PrismML released Bonsai Image 4B on May 26, 2026, shipping two extreme-quantization variants of a 4-billion-parameter text-to-image model under Apache 2.0. The 1-bit version uses binary weights at 1.125 effective bits per weight; the ternary version uses {-1, 0, +1} weights at 1.71 bits. PrismML claims it is the first image model in its parameter class to run directly on an iPhone, with checkpoints landing on Hugging Face and a companion iOS app on the App Store.
What This Enables
Drop the ternary checkpoint into a local pipeline and you get FLUX-class quality without sending prompts to a cloud endpoint. The released benchmark numbers retain 95% of FLUX.2 Klein 4B accuracy across GenEval, HPSv3, and DPG-Bench at a 6.4x transformer footprint reduction. The 1-bit variant lands at 88% accuracy and 8.3x reduction, small enough to keep an entire image model inside the unified memory of a recent iPhone or M-series Mac. PrismML ships a reference iOS app, Bonsai Studio, that runs the model entirely on-device. For creators, that means iterating moodboards on the plane, generating storyboard frames at a coffee shop, or building offline image features into client apps without inference billing.
Why It Matters
The on-device image generation race has been bottlenecked by transformer size. SDXL and FLUX checkpoints are too large for the unified memory budgets that Apple Silicon and high-end Snapdragon devices ship with. Bonsai Image 4B targets that exact gap by aggressive weight quantization rather than distillation, which preserves prompt-following behavior better than smaller dense models. If the 95% quality claim holds in independent testing, the open-weights release on Apache 2.0 makes this a candidate base model for any creator app that wants free local inference. It joins a small but growing 2026 cohort of mobile-grade open weights alongside Stable Audio 3 for music.
Key Details
Two checkpoints ship today: a 1-bit variant with FP16 scaling factors and a ternary variant, both at 4B parameters. Apache 2.0 license covers weights and code.

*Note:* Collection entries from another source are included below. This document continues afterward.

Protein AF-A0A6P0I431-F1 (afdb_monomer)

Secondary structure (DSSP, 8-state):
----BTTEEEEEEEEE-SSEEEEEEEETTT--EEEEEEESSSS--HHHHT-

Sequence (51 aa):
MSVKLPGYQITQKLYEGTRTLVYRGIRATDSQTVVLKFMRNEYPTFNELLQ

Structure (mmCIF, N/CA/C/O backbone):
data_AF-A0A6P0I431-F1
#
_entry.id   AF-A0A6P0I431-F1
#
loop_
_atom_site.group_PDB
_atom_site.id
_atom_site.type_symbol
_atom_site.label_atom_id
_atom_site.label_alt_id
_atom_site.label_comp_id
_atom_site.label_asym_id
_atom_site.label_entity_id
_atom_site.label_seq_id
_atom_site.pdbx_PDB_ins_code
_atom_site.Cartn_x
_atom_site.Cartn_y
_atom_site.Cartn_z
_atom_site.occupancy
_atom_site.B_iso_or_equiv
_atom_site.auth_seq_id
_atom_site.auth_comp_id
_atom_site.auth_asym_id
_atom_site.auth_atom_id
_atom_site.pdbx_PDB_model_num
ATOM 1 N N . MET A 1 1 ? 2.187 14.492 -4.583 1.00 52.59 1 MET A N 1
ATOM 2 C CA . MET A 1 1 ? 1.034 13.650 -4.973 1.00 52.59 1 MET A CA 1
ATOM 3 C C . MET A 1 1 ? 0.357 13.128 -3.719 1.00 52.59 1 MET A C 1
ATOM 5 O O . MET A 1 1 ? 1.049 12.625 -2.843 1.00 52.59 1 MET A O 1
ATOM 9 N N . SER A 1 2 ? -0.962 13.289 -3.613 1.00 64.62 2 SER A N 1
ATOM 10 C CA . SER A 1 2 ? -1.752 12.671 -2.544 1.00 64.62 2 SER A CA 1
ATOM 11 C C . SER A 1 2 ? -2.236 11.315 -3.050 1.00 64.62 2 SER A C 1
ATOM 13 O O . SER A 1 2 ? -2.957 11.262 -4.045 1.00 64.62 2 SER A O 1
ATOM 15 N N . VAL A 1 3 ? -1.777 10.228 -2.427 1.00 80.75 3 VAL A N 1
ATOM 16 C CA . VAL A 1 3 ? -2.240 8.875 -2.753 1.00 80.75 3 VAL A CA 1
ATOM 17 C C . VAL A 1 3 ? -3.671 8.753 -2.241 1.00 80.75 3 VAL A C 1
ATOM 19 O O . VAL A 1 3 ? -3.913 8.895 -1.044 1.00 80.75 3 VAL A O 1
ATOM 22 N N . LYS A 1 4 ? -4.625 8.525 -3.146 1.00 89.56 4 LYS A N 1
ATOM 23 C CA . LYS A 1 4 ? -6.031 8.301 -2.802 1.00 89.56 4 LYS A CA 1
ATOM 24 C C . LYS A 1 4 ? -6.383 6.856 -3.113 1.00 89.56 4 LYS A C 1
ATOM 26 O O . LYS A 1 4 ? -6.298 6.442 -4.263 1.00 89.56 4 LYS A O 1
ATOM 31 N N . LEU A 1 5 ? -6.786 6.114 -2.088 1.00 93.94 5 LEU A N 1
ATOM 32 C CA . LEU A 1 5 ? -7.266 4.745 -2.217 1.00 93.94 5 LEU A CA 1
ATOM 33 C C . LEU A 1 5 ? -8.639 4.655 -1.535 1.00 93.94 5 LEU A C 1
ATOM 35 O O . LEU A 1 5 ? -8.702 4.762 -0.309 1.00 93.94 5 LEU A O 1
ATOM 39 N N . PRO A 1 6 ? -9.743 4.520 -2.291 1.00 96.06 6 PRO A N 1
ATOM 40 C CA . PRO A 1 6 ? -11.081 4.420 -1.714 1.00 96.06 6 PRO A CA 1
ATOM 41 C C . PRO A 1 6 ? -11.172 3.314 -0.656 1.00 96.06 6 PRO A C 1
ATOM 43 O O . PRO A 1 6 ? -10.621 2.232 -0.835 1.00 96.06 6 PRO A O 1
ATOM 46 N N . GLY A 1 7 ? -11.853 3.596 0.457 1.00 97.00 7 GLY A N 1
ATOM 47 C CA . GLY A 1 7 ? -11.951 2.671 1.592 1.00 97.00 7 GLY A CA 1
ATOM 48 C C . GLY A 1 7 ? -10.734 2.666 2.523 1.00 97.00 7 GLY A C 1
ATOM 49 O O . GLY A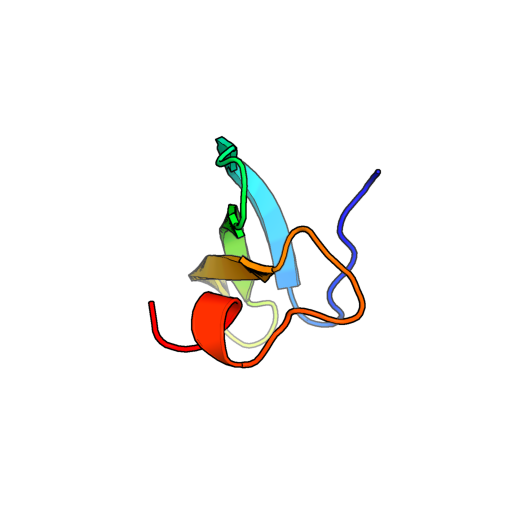 1 7 ? -10.735 1.922 3.502 1.00 97.00 7 GLY A O 1
ATOM 50 N N . TYR A 1 8 ? -9.720 3.501 2.269 1.00 97.56 8 TYR A N 1
ATOM 51 C CA . TYR A 1 8 ? -8.546 3.640 3.127 1.00 97.56 8 TYR A CA 1
ATOM 52 C C . TYR A 1 8 ? -8.210 5.110 3.374 1.00 97.56 8 TYR A C 1
ATOM 54 O O . TYR A 1 8 ? -8.161 5.928 2.456 1.00 97.56 8 TYR A O 1
ATOM 62 N N . GLN A 1 9 ? -7.901 5.437 4.623 1.00 97.19 9 GLN A N 1
ATOM 63 C CA . GLN A 1 9 ? -7.308 6.715 4.989 1.00 97.19 9 GLN A CA 1
ATOM 64 C C . GLN A 1 9 ? -5.794 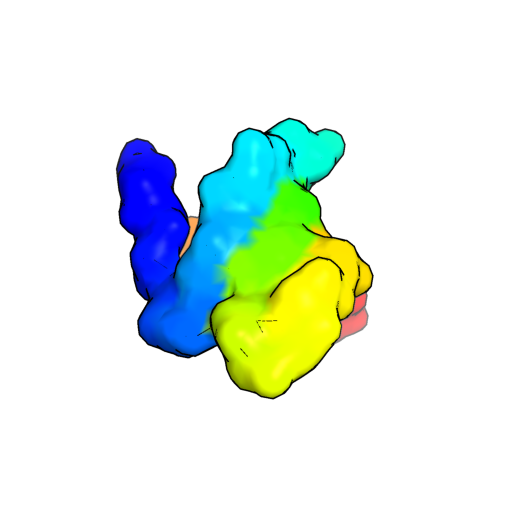6.545 5.101 1.00 97.19 9 GLN A C 1
ATOM 66 O O . GLN A 1 9 ? -5.315 5.851 5.994 1.00 97.19 9 GLN A O 1
ATOM 71 N N . ILE A 1 10 ? -5.026 7.182 4.215 1.00 96.38 10 ILE A N 1
ATOM 72 C CA . ILE A 1 10 ? -3.563 7.250 4.336 1.00 96.38 10 ILE A CA 1
ATOM 73 C C . ILE A 1 10 ? -3.227 8.183 5.507 1.00 96.38 10 ILE A C 1
ATOM 75 O O . ILE A 1 10 ? -3.667 9.331 5.520 1.00 96.38 10 ILE A O 1
ATOM 79 N N . THR A 1 11 ? -2.444 7.711 6.476 1.00 96.31 11 THR A N 1
ATOM 80 C CA . THR A 1 11 ? -2.099 8.482 7.684 1.00 96.31 11 THR A CA 1
ATOM 81 C C . THR A 1 11 ? -0.645 8.933 7.708 1.00 96.31 11 THR A C 1
ATOM 83 O O . THR A 1 11 ? -0.357 10.031 8.174 1.00 96.31 11 THR A O 1
ATOM 86 N N . GLN A 1 12 ? 0.285 8.125 7.189 1.00 96.31 12 GLN A N 1
ATOM 87 C CA . GLN A 1 12 ? 1.714 8.447 7.228 1.00 96.31 12 GLN A CA 1
ATOM 88 C C . GLN A 1 12 ? 2.476 7.771 6.085 1.00 96.31 12 GLN A C 1
ATOM 90 O O . GLN A 1 12 ? 2.212 6.616 5.760 1.00 96.31 12 GLN A O 1
ATOM 95 N N . LYS A 1 13 ? 3.477 8.449 5.510 1.00 96.44 13 LYS A N 1
ATOM 96 C CA . LYS A 1 13 ? 4.481 7.802 4.651 1.00 96.44 13 LYS A CA 1
ATOM 97 C C . LYS A 1 13 ? 5.551 7.152 5.535 1.00 96.44 13 LYS A C 1
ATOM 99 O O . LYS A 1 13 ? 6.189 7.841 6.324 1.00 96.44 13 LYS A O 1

PrismML published the whitepaper alongside the release, describing the training procedure and the binary scaling approach. Supported runtimes are Apple Silicon (iPhone, iPad, Mac) and CUDA GPUs, with reference inference code in the Bonsai-image-demo repository. Benchmarks reported in the paper are GenEval, HPSv3, and DPG-Bench, the same suite the FLUX team uses, making head-to-head comparison straightforward. PrismML positions the model as a baseline for further research into ultra-low-bit creative AI rather than a frontier-quality replacement for FLUX or Imagen.
What to Do Next
If you build creator apps, pull the ternary checkpoint from Hugging Face and run it against your existing FLUX prompt set to measure delta. The 95% number is an average across three benchmarks; specific prompt families (faces, text rendering, hands) may regress more. iOS developers can install Bonsai Studio from the App Store to gauge real-device latency before integrating. For studios that already run a FLUX or SDXL pipeline, the most immediate use is offline backup rendering, on-device drafts for mobile clients, and rapid iteration where round-trip cloud latency hurts the creative loop.